Monday, 23 January 2012: 4:30 PM
Space Weather, Terrestrial Weather, Network Effects, and the Imperative for Improved Modeling of Electricity Transmission Flows
Room 252/253 (New Orleans Convention Center )
Avoidance of the high societal costs of electricity blackouts requires that the amount of power generation in a balancing authority area match exactly, on a near-instantaneous basis, the system load, net of losses and interchange with other balancing authority areas. In a truly smart grid, the actual flow of electricity along a given transmission line would equal the expected flow. But electricity flows on an alternating current transmission network follow the paths of least resistance and thus there can be large differences between scheduled and actual electricity transmission flows between any two electricity control areas. One example of this are the flows between PJM, the regional transmission organization that coordinates the movement of wholesale electricity in all or parts of 13 states and the District of Columbia, and the New York Independent System Operator (NYISO). Over the period 1 June 2007 through 31 December 2008 the root-mean-squared-errors of the actual electricity flows between PJM and NYISO were approximately 78 percent of the scheduled flows. Indicative of the challenge faced by system operators, the inadvertent flows on this interchange are so large that PJM can sometimes inadvertently export electricity to New York even when it is a scheduled net importer. This is not an isolated case. At PJM's interface with the Michigan Electric Coordinated System, the root-mean-squared-errors of the actual electricity flows are almost 500 percent. To put this number in perspective, the correlation between actual flows and scheduled flows at this interface over the period 1 June 2007 through 31 December 2008 was about -0.02. Ideally, the correlation should equal 1.00. This is truly a very challenging state of affairs. It is no wonder that various PJM State of the Market Reports have called for improved analysis of electricity flows across the Eastern Interconnection.

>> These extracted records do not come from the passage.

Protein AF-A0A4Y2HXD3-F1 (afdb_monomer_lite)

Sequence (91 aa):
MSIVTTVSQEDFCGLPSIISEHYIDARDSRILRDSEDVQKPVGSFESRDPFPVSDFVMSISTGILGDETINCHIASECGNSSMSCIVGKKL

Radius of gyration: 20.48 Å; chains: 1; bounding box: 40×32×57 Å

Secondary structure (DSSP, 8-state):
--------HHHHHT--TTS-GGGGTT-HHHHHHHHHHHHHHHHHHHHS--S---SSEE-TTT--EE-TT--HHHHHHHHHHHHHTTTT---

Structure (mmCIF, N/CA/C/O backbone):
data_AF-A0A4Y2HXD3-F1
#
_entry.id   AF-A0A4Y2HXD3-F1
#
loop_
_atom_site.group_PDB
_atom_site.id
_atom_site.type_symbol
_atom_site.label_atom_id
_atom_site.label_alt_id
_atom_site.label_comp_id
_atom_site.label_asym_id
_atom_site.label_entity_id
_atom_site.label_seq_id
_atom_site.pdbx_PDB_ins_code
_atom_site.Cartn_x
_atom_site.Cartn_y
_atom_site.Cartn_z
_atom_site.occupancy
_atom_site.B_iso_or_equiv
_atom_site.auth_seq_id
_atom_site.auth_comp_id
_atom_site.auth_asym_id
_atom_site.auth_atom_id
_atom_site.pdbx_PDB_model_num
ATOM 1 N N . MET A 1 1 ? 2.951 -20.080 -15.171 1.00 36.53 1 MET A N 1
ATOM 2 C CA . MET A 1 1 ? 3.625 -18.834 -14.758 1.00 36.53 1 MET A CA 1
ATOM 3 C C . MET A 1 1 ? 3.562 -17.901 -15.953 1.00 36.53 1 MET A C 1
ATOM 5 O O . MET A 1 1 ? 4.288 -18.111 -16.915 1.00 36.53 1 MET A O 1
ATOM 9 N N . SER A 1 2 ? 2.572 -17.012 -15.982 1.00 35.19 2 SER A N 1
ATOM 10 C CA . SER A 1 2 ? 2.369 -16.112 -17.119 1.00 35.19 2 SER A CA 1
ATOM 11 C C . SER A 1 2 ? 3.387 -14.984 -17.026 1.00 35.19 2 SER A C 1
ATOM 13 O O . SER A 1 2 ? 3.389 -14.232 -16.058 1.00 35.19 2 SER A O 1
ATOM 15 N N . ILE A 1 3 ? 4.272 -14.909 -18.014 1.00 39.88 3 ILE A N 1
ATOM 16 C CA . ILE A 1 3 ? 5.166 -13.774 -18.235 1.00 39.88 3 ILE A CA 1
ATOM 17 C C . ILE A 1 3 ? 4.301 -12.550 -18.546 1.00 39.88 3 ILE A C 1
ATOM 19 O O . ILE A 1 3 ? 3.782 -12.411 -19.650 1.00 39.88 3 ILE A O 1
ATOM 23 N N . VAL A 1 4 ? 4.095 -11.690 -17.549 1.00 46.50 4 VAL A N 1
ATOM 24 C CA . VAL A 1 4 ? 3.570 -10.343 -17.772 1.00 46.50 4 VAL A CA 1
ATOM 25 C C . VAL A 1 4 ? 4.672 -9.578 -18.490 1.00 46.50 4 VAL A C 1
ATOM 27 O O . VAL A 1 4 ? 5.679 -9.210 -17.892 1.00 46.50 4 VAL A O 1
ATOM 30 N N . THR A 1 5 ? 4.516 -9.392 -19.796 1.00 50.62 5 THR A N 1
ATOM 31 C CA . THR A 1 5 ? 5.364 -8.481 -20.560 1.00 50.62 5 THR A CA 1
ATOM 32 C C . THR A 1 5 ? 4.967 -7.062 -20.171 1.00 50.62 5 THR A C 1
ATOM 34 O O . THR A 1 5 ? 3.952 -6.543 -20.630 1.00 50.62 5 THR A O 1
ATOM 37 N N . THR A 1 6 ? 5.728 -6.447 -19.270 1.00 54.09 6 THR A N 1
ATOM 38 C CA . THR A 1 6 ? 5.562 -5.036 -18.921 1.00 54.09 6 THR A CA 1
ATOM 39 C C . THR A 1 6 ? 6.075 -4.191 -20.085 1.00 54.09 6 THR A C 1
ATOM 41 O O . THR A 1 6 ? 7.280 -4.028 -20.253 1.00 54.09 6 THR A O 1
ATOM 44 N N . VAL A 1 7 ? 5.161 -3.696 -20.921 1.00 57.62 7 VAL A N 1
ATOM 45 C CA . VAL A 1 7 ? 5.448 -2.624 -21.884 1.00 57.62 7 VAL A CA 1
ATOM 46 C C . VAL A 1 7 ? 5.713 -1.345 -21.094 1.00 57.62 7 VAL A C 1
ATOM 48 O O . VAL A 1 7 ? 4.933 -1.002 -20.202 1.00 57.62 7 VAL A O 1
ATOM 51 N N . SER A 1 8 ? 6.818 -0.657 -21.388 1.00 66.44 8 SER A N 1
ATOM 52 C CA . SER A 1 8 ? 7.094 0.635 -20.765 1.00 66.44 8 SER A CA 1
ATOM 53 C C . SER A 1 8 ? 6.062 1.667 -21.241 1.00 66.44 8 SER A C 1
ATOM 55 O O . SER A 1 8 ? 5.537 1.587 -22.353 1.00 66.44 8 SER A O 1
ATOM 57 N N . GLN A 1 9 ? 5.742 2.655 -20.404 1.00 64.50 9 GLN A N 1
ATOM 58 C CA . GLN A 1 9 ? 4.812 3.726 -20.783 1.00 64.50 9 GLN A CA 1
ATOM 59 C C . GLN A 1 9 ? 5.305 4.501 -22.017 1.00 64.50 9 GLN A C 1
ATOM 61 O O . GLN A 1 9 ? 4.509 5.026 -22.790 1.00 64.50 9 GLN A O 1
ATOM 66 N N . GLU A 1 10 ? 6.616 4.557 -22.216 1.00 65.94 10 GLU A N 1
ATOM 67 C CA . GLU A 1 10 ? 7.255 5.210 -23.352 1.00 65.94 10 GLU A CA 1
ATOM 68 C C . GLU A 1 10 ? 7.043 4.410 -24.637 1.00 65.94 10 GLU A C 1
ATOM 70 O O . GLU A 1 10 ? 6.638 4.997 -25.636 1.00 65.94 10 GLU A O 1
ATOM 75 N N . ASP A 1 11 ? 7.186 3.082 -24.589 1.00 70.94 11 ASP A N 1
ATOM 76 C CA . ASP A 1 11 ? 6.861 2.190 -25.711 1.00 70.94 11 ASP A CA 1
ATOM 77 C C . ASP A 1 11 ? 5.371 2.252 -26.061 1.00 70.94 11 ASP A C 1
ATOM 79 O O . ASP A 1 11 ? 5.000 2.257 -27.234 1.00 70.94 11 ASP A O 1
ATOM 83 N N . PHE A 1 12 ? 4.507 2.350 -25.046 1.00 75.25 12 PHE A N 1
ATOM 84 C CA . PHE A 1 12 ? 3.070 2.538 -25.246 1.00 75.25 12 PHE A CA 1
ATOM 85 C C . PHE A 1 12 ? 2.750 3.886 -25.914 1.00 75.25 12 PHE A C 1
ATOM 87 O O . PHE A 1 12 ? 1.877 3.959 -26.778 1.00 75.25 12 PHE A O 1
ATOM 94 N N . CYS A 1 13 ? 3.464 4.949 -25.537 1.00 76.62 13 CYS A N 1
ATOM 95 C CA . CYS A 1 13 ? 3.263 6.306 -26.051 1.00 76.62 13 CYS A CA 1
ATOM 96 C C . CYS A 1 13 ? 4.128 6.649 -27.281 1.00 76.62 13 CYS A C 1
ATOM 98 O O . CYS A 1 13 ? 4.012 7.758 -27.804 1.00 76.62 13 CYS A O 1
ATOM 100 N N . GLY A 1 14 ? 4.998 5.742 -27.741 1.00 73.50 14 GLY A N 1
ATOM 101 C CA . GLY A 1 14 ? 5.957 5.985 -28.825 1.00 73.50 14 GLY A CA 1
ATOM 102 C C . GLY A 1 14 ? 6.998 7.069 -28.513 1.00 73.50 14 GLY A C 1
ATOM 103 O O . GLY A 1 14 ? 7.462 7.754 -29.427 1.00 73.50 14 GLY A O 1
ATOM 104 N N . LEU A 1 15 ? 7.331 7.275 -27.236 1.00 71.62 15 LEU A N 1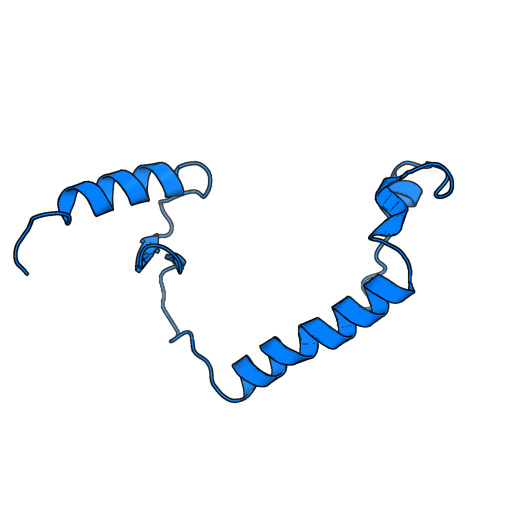
ATOM 105 C CA . LEU A 1 15 ? 8.274 8.304 -26.797 1.00 71.62 15 LEU A CA 1
ATOM 106 C C . LEU A 1 15 ? 9.707 7.747 -26.732 1.00 71.62 15 LEU A C 1
ATOM 108 O O . LEU A 1 15 ? 9.907 6.634 -26.256 1.00 71.62 15 LEU A O 1
ATOM 112 N N . PRO A 1 16 ? 10.728 8.507 -27.168 1.00 64.38 16 PRO A N 1
ATOM 113 C CA . PRO A 1 16 ? 12.117 8.087 -27.027 1.00 64.3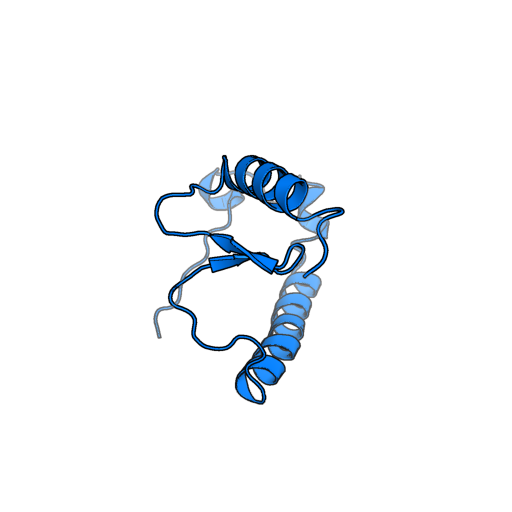8 16 PRO A CA 1
ATOM 114 C C . PRO A 1 16 ? 12.554 8.122 -25.553 1.00 64.38 16 PRO A C 1
ATOM 116 O O . PRO A 1 16 ? 12.639 9.195 -24.954 1.00 64.38 16 PRO A O 1
ATOM 119 N N . SER A 1 17 ? 12.931 6.959 -25.012 1.00 62.16 17 SER A N 1
ATOM 120 C CA . SER A 1 17 ? 13.368 6.716 -23.620 1.00 62.16 17 SER A CA 1
ATOM 121 C C . SER A 1 17 ? 14.593 7.500 -23.133 1.00 62.16 17 SER A C 1
ATOM 123 O O . SER A 1 17 ? 15.060 7.332 -22.012 1.00 62.16 17 SER A O 1
ATOM 125 N N . ILE A 1 18 ? 15.166 8.353 -23.980 1.00 57.16 18 ILE A N 1
ATOM 126 C CA . ILE A 1 18 ? 16.469 8.994 -23.764 1.00 57.16 18 ILE A CA 1
ATOM 127 C C . ILE A 1 18 ? 16.320 10.393 -23.131 1.00 57.16 18 ILE A C 1
ATOM 129 O O . ILE A 1 18 ? 17.302 10.961 -22.662 1.00 57.16 18 ILE A O 1
ATOM 133 N N . ILE A 1 19 ? 15.111 10.970 -23.099 1.00 56.03 19 ILE A N 1
ATOM 134 C CA . ILE A 1 19 ? 14.931 12.419 -22.861 1.00 56.03 19 ILE A CA 1
ATOM 135 C C . ILE A 1 19 ? 14.383 12.748 -21.461 1.00 56.03 19 ILE A C 1
ATOM 137 O O . ILE A 1 19 ? 14.342 13.913 -21.076 1.00 56.03 19 ILE A O 1
ATOM 141 N N . SER A 1 20 ? 13.979 11.761 -20.662 1.00 61.12 20 SER A N 1
ATOM 142 C CA . SER A 1 20 ? 13.296 12.054 -19.403 1.00 61.12 20 SER A CA 1
ATOM 143 C C . SER A 1 20 ? 14.212 11.970 -18.184 1.00 61.12 20 SER A C 1
ATOM 145 O O . SER A 1 20 ? 14.762 10.917 -17.867 1.00 61.12 20 SER A O 1
ATOM 147 N N . GLU A 1 21 ? 14.305 13.064 -17.428 1.00 59.28 21 GLU A N 1
ATOM 148 C CA . GLU A 1 21 ? 14.890 13.104 -16.077 1.00 59.28 21 GLU A CA 1
ATOM 149 C C . GLU A 1 21 ? 14.229 12.078 -15.130 1.00 59.28 21 GLU A C 1
ATOM 151 O O . GLU A 1 21 ? 14.839 11.637 -14.155 1.00 59.28 21 GLU A O 1
ATOM 156 N N . HIS A 1 22 ? 13.017 11.618 -15.469 1.00 58.03 22 HIS A N 1
ATOM 157 C CA . HIS A 1 22 ? 12.298 10.542 -14.787 1.00 58.03 22 HIS A CA 1
ATOM 158 C C . HIS A 1 22 ? 12.958 9.153 -14.942 1.00 58.03 22 HIS A C 1
ATOM 160 O O . HIS A 1 22 ? 12.633 8.241 -14.186 1.00 58.03 22 HIS A O 1
ATOM 166 N N . TYR A 1 23 ? 13.928 8.975 -15.851 1.00 61.44 23 TYR A N 1
ATOM 167 C CA . TYR A 1 23 ? 14.622 7.694 -16.060 1.00 61.44 23 TYR A CA 1
ATOM 168 C C . TYR A 1 23 ? 15.707 7.399 -15.010 1.00 61.44 23 TYR A C 1
ATOM 170 O O . TYR A 1 23 ? 16.196 6.275 -14.922 1.00 61.44 23 TYR A O 1
ATOM 178 N N . ILE A 1 24 ? 16.120 8.374 -14.186 1.00 66.12 24 ILE A N 1
ATOM 179 C CA . ILE A 1 24 ? 17.143 8.130 -13.148 1.00 66.12 24 ILE A CA 1
ATOM 180 C C . ILE A 1 24 ? 16.662 7.081 -12.141 1.00 66.12 24 ILE A C 1
ATOM 182 O O . ILE A 1 24 ? 17.464 6.249 -11.704 1.00 66.12 24 ILE A O 1
ATOM 186 N N . ASP A 1 25 ? 15.374 7.114 -11.805 1.00 68.94 25 ASP A N 1
ATOM 187 C CA . ASP A 1 25 ? 14.759 6.180 -10.865 1.00 68.94 25 ASP A CA 1
ATOM 188 C C . ASP A 1 25 ? 14.414 4.836 -11.521 1.00 68.94 25 ASP A C 1
ATOM 190 O O . ASP A 1 25 ? 14.525 3.807 -10.865 1.00 68.94 25 ASP A O 1
ATOM 194 N N . ALA A 1 26 ? 14.144 4.818 -12.831 1.00 74.12 26 ALA A N 1
ATOM 195 C CA . ALA A 1 26 ? 13.909 3.604 -13.621 1.00 74.12 26 ALA A CA 1
ATOM 196 C C . ALA A 1 26 ? 15.193 2.959 -14.184 1.00 74.12 26 ALA A C 1
ATOM 198 O O . ALA A 1 26 ? 15.136 2.117 -15.076 1.00 74.12 26 ALA A O 1
ATOM 199 N N . ARG A 1 27 ? 16.378 3.339 -13.689 1.00 83.06 27 ARG A N 1
ATOM 200 C CA . ARG A 1 27 ? 17.634 2.690 -14.093 1.00 83.06 27 ARG A CA 1
ATOM 201 C C . ARG A 1 27 ? 17.607 1.208 -13.731 1.00 83.06 27 ARG A C 1
ATOM 203 O O . ARG A 1 27 ? 17.258 0.869 -12.604 1.00 83.06 27 ARG A O 1
ATOM 210 N N . ASP A 1 28 ? 18.125 0.357 -14.616 1.00 83.62 28 ASP A N 1
ATOM 211 C CA . ASP A 1 28 ? 18.204 -1.098 -14.402 1.00 83.62 28 ASP A CA 1
ATOM 212 C C . ASP A 1 28 ? 18.797 -1.472 -13.035 1.00 83.62 28 ASP A C 1
ATOM 214 O O . ASP A 1 28 ? 18.321 -2.382 -12.364 1.00 83.62 28 ASP A O 1
ATOM 218 N N . SER A 1 29 ? 19.808 -0.730 -12.571 1.00 88.19 29 SER A N 1
ATOM 219 C CA . SER A 1 29 ? 20.433 -0.959 -11.264 1.00 88.19 29 SER A CA 1
ATOM 220 C C . SER A 1 29 ? 19.523 -0.666 -10.068 1.00 88.19 29 SER A C 1
ATOM 222 O O . SER A 1 29 ? 19.704 -1.272 -9.012 1.00 88.19 29 SER A O 1
ATOM 224 N N . ARG A 1 30 ? 18.570 0.261 -10.208 1.00 86.31 30 ARG A N 1
ATOM 225 C CA . ARG A 1 30 ? 17.546 0.548 -9.198 1.00 86.31 30 ARG A CA 1
ATOM 226 C C . ARG A 1 30 ? 16.408 -0.453 -9.286 1.00 86.31 30 ARG A C 1
ATOM 228 O O . ARG A 1 30 ? 16.072 -1.018 -8.262 1.00 86.31 30 ARG A O 1
ATOM 235 N N . ILE A 1 31 ? 15.941 -0.785 -10.490 1.00 86.75 31 ILE A N 1
ATOM 236 C CA . ILE A 1 31 ? 14.917 -1.824 -10.700 1.00 86.75 31 ILE A CA 1
ATOM 237 C C . ILE A 1 31 ? 15.364 -3.169 -10.107 1.00 86.75 31 ILE A C 1
ATOM 239 O O . ILE A 1 31 ? 14.596 -3.833 -9.409 1.00 86.75 31 ILE A O 1
ATOM 243 N N . LEU A 1 32 ? 16.618 -3.568 -10.347 1.00 91.81 32 LEU A N 1
ATOM 244 C CA . LEU A 1 32 ? 17.188 -4.795 -9.781 1.00 91.81 32 LEU A CA 1
ATOM 245 C C . LEU A 1 32 ? 17.245 -4.748 -8.252 1.00 91.81 32 LEU A C 1
ATOM 247 O O . LEU A 1 32 ? 16.898 -5.728 -7.597 1.00 91.81 32 LEU A O 1
ATOM 251 N N . ARG A 1 33 ? 17.652 -3.608 -7.687 1.00 93.62 33 ARG A N 1
ATOM 252 C CA . ARG A 1 33 ? 17.715 -3.418 -6.236 1.00 93.62 33 ARG A CA 1
ATOM 253 C C . ARG A 1 33 ? 16.332 -3.428 -5.604 1.00 93.62 33 ARG A C 1
ATOM 255 O O . ARG A 1 33 ? 16.148 -4.117 -4.616 1.00 93.62 33 ARG A O 1
ATOM 262 N N . ASP A 1 34 ? 15.370 -2.731 -6.193 1.00 91.19 34 ASP A N 1
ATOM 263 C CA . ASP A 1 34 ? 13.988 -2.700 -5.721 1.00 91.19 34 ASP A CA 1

In this paper, we present evidence that electricity flows between control areas can be forecasted using multivariate econometric methods. The modeling framework makes use of temperature data, proxies for the day-ahead expected level of transmission conductivity, measures of “network effects,” and a measure of geomagnetically induced currents (GICs). The latter variable is included based on evidence that GICs can affect the paths of least resistance. The results of the analysis indicate the level of operational uncertainty faced by transmission system operators can be significantly reduced via forecasting.